Getting to closed loop: clockwise vs. counterclockwise strategies
The closed loop represents a learning process that incorporates feedback on business performance to drive decisions on adjusting rules for future business operations. Information flows in a clockwise direction from operations to tracking business results to analysis/modeling (decision support) to the policy hub (decision-making), then back to operations.
But how does an organization proceed toward designing and implementing such a system? The alternative approaches are clockwise and counterclockwise:
- Clockwise design and implementation—Begin with operational data and work forward. Design a data model for analysis based on user requirements for information (i.e. traditional decision support), integrate the available data and then build reports and cubes. (That is the heart of traditional decision support or business intelligence.) Moving in a clockwise direction, the integrated data is used for building predictive models, serving as input for the decision-making process.;
- Counterclockwise design and implementation—Begin with the decision-making process and then work backward. Examine the potential adjustments that can be made to operations. Then design a process according to which alternative rules or policies are evaluated using probability analysis, in order to reach an outcome that has the highest expected value. Data and analysis requirements are defined insofar as they directly support that process, some information gathered through traditional decision support means or through expert judgment and other unstructured sources.
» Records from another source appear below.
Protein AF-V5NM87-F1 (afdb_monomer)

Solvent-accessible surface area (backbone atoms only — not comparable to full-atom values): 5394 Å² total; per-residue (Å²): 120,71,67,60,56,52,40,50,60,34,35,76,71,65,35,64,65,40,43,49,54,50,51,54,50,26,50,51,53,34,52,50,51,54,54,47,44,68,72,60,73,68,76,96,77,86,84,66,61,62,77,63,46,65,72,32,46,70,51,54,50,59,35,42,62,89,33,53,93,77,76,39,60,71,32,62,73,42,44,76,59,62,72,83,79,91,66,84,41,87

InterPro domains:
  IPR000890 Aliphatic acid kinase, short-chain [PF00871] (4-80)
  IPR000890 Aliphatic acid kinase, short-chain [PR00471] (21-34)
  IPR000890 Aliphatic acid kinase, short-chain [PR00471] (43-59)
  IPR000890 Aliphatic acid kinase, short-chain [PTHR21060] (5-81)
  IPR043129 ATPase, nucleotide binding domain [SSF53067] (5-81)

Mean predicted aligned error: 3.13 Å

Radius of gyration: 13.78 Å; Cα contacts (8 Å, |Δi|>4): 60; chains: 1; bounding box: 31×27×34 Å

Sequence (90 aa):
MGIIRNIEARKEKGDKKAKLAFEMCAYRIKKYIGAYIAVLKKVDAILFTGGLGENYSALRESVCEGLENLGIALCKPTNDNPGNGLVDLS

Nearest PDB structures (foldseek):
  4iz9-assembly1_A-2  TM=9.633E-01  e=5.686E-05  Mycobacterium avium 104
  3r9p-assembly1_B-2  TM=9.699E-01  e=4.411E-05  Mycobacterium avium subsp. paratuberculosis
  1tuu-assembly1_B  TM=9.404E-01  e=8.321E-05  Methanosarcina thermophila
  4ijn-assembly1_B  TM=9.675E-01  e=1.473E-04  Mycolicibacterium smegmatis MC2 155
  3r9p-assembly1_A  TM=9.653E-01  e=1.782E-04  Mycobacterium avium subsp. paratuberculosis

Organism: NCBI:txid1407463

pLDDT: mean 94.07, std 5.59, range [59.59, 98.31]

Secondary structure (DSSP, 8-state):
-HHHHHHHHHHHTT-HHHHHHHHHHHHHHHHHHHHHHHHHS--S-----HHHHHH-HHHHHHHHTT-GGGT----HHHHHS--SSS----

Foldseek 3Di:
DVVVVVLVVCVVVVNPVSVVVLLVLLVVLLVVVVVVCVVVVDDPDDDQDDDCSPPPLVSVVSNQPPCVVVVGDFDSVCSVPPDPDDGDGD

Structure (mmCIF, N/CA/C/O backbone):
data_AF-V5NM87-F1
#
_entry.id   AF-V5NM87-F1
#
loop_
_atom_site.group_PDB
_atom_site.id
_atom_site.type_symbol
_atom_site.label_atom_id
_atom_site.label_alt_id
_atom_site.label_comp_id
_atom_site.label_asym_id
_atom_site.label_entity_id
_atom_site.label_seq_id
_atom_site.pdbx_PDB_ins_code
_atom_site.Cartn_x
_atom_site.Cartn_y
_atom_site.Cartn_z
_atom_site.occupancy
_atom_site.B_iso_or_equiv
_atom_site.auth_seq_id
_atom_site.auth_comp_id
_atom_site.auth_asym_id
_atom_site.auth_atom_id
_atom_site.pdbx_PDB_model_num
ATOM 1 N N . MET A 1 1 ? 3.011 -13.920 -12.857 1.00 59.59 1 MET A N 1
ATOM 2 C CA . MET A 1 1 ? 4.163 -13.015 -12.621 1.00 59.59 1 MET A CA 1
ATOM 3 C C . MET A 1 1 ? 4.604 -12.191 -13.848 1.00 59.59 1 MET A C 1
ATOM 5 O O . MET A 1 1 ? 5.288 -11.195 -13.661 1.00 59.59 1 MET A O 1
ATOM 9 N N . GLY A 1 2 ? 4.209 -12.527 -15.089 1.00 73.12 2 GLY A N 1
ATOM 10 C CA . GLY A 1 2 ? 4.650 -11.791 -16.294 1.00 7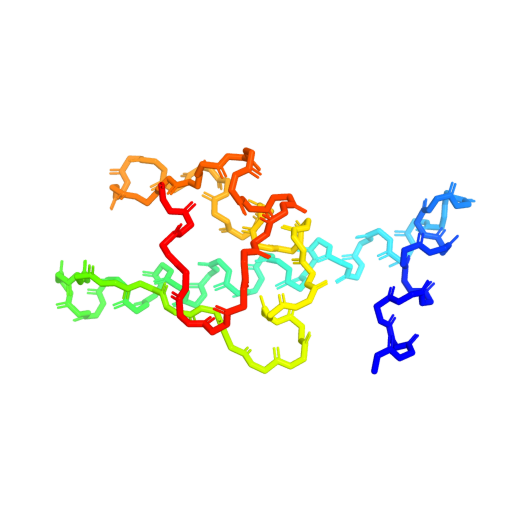3.12 2 GLY A CA 1
ATOM 11 C C . GLY A 1 2 ? 4.148 -10.342 -16.436 1.00 73.12 2 GLY A C 1
ATOM 12 O O . GLY A 1 2 ? 4.836 -9.524 -17.036 1.00 73.12 2 GLY A O 1
ATOM 13 N N . ILE A 1 3 ? 2.991 -10.002 -15.852 1.00 76.50 3 ILE A N 1
ATOM 14 C CA . ILE A 1 3 ? 2.395 -8.654 -15.954 1.00 76.50 3 ILE A CA 1
ATOM 15 C C . ILE A 1 3 ? 3.232 -7.601 -15.202 1.00 76.50 3 ILE A C 1
ATOM 17 O O . ILE A 1 3 ? 3.501 -6.541 -15.760 1.00 76.50 3 ILE A O 1
ATOM 21 N N . ILE A 1 4 ? 3.686 -7.906 -13.976 1.00 82.31 4 ILE A N 1
ATOM 22 C CA . ILE A 1 4 ? 4.496 -6.992 -13.142 1.00 82.31 4 ILE A CA 1
ATOM 23 C C . ILE A 1 4 ? 5.804 -6.655 -13.857 1.00 82.31 4 ILE A C 1
ATOM 25 O O . ILE A 1 4 ? 6.066 -5.491 -14.147 1.00 82.31 4 ILE A O 1
ATOM 29 N N . ARG A 1 5 ? 6.550 -7.697 -14.249 1.00 84.25 5 ARG A N 1
ATOM 30 C CA . ARG A 1 5 ? 7.841 -7.562 -14.939 1.00 84.25 5 ARG A CA 1
ATOM 31 C C . ARG A 1 5 ? 7.726 -6.745 -16.229 1.00 84.25 5 ARG A C 1
ATOM 33 O O . ARG A 1 5 ? 8.622 -5.974 -16.550 1.00 84.25 5 ARG A O 1
ATOM 40 N N . ASN A 1 6 ? 6.625 -6.893 -16.975 1.00 89.94 6 ASN A N 1
ATOM 41 C CA . ASN A 1 6 ? 6.400 -6.111 -18.192 1.00 89.94 6 ASN A CA 1
ATOM 42 C C . ASN A 1 6 ? 6.171 -4.622 -17.889 1.00 89.94 6 ASN A C 1
ATOM 44 O O . ASN A 1 6 ? 6.752 -3.773 -18.563 1.00 89.94 6 ASN A O 1
ATOM 48 N N . ILE A 1 7 ? 5.347 -4.300 -16.884 1.00 89.62 7 ILE A N 1
ATOM 49 C CA . ILE A 1 7 ? 5.097 -2.906 -16.492 1.00 89.62 7 ILE A CA 1
ATOM 50 C C . ILE A 1 7 ? 6.364 -2.251 -15.941 1.00 89.62 7 ILE A C 1
ATOM 52 O O . ILE A 1 7 ? 6.661 -1.127 -16.337 1.00 89.62 7 ILE A O 1
ATOM 56 N N . GLU A 1 8 ? 7.126 -2.933 -15.086 1.00 90.06 8 GLU A N 1
ATOM 57 C CA . GLU A 1 8 ? 8.386 -2.406 -14.544 1.00 90.06 8 GLU A CA 1
ATOM 58 C C . GLU A 1 8 ? 9.398 -2.110 -15.647 1.00 90.06 8 GLU A C 1
ATOM 60 O O . GLU A 1 8 ? 9.822 -0.965 -15.785 1.00 90.06 8 GLU A O 1
ATOM 65 N N . ALA A 1 9 ? 9.678 -3.085 -16.516 1.00 93.62 9 ALA A N 1
ATOM 66 C CA . ALA A 1 9 ? 10.628 -2.905 -17.611 1.00 93.62 9 ALA A CA 1
ATOM 67 C C . ALA A 1 9 ? 10.228 -1.758 -18.558 1.00 93.62 9 ALA A C 1
ATOM 69 O O . ALA A 1 9 ? 11.078 -1.084 -19.138 1.00 93.62 9 ALA A O 1
ATOM 70 N N . ARG A 1 10 ? 8.923 -1.520 -18.744 1.00 95.50 10 ARG A N 1
ATOM 71 C CA . ARG A 1 10 ? 8.423 -0.384 -19.533 1.00 95.50 10 ARG A CA 1
ATOM 72 C C . ARG A 1 10 ? 8.563 0.939 -18.783 1.00 95.50 10 ARG A C 1
ATOM 74 O O . ARG A 1 10 ? 8.976 1.923 -19.393 1.00 95.50 10 ARG A O 1
ATOM 81 N N . LYS A 1 11 ? 8.262 0.972 -17.480 1.00 93.31 11 LYS A N 1
ATOM 82 C CA . LYS A 1 11 ? 8.463 2.155 -16.625 1.00 93.31 11 LYS A CA 1
ATOM 83 C C . LYS A 1 11 ? 9.930 2.583 -16.605 1.00 93.31 11 LYS A C 1
ATOM 85 O O . LYS A 1 11 ? 10.201 3.766 -16.783 1.00 93.31 11 LYS A O 1
ATOM 90 N N . GLU A 1 12 ? 10.856 1.636 -16.461 1.00 92.94 12 GLU A N 1
ATOM 91 C CA . GLU A 1 12 ? 12.306 1.883 -16.488 1.00 92.94 12 GLU A CA 1
ATOM 92 C C . GLU A 1 12 ? 12.772 2.475 -17.823 1.00 92.94 12 GLU A C 1
ATOM 94 O O . GLU A 1 12 ? 13.629 3.353 -17.855 1.00 92.94 12 GLU A O 1
ATOM 99 N N . LYS A 1 13 ? 12.146 2.069 -18.933 1.00 96.44 13 LYS A N 1
ATOM 100 C CA . LYS A 1 13 ? 12.385 2.634 -20.271 1.00 96.44 13 LYS A CA 1
ATOM 101 C C . LYS A 1 13 ? 11.681 3.978 -20.516 1.00 96.44 13 LYS A C 1
ATOM 103 O O . LYS A 1 13 ? 11.665 4.459 -21.646 1.00 96.44 13 LYS A O 1
ATOM 108 N N . GLY A 1 14 ? 11.075 4.581 -19.492 1.00 95.56 14 GLY A N 1
ATOM 109 C CA . GLY A 1 14 ? 10.406 5.880 -19.591 1.00 95.56 14 GLY A CA 1
ATOM 110 C C . GLY A 1 14 ? 9.023 5.844 -20.249 1.00 95.56 14 GLY A C 1
ATOM 111 O O . GLY A 1 14 ? 8.510 6.890 -20.655 1.00 95.56 14 GLY A O 1
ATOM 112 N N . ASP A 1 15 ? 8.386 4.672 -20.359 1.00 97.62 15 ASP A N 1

Business intelligence software should be enhanced to incorporate decision-making or decision process automation. From a technological perspective, that includes integration with rules engines (process support), collaboration and content management. From a process perspective, it includes automating the decision-making process (policy hub), not just the data gathering and information creation process (track, analyze and model).;
Although the movement from reporting to analysis to modeling to the policy hub shows steady progress, there are fundamental gaps in such strategies that began with data preparation and analysis. None of those efforts are centered on decision-making. Hence, none of the available decision support tools track the actual decisions in order to learn which decisions were effective and to improve the decision-making process.
The last mile: closing the loop via rules delivery
Decision-centric analytic applications attack the problem of how to optimize decision-making processes via a policy hub. The result is the selection of a rule or set of rules that must be delivered to all transactional systems where the rules are operative. That is the hub aspect of the policy hub. Thus, the challenges involved in maintaining a policy hub are twofold:
- Policy evaluation—Managing rules at a central point, coordinating their adjustment based on the latest analysis, comprising the decision-making process.;
- Policy delivery—Distributing the updated rules to all relevant transactional systems.;
The delivery of the rules is the “last mile” or final step in a closed loop. Today rules delivery is a manual process, but integration is proceeding quickly.
Although the closed loop is executed in a clockwise direction, the design of the system should be counterclockwise—i.e. the capacity to adjust operations leads to the design of the decision process that drives the data and analysis requirements. Clockwise design can lead to collecting and analyzing data that is not relevant to making decisions on potential changes to operations.
From a market perspective, most decision support vendors have built their strategies from a clockwise direction, risking a disconnect with the decision process itself. There are signs, however, that some user organizations and vendors are changing that direction, applying counterclockwise strategies to effect decision process automation.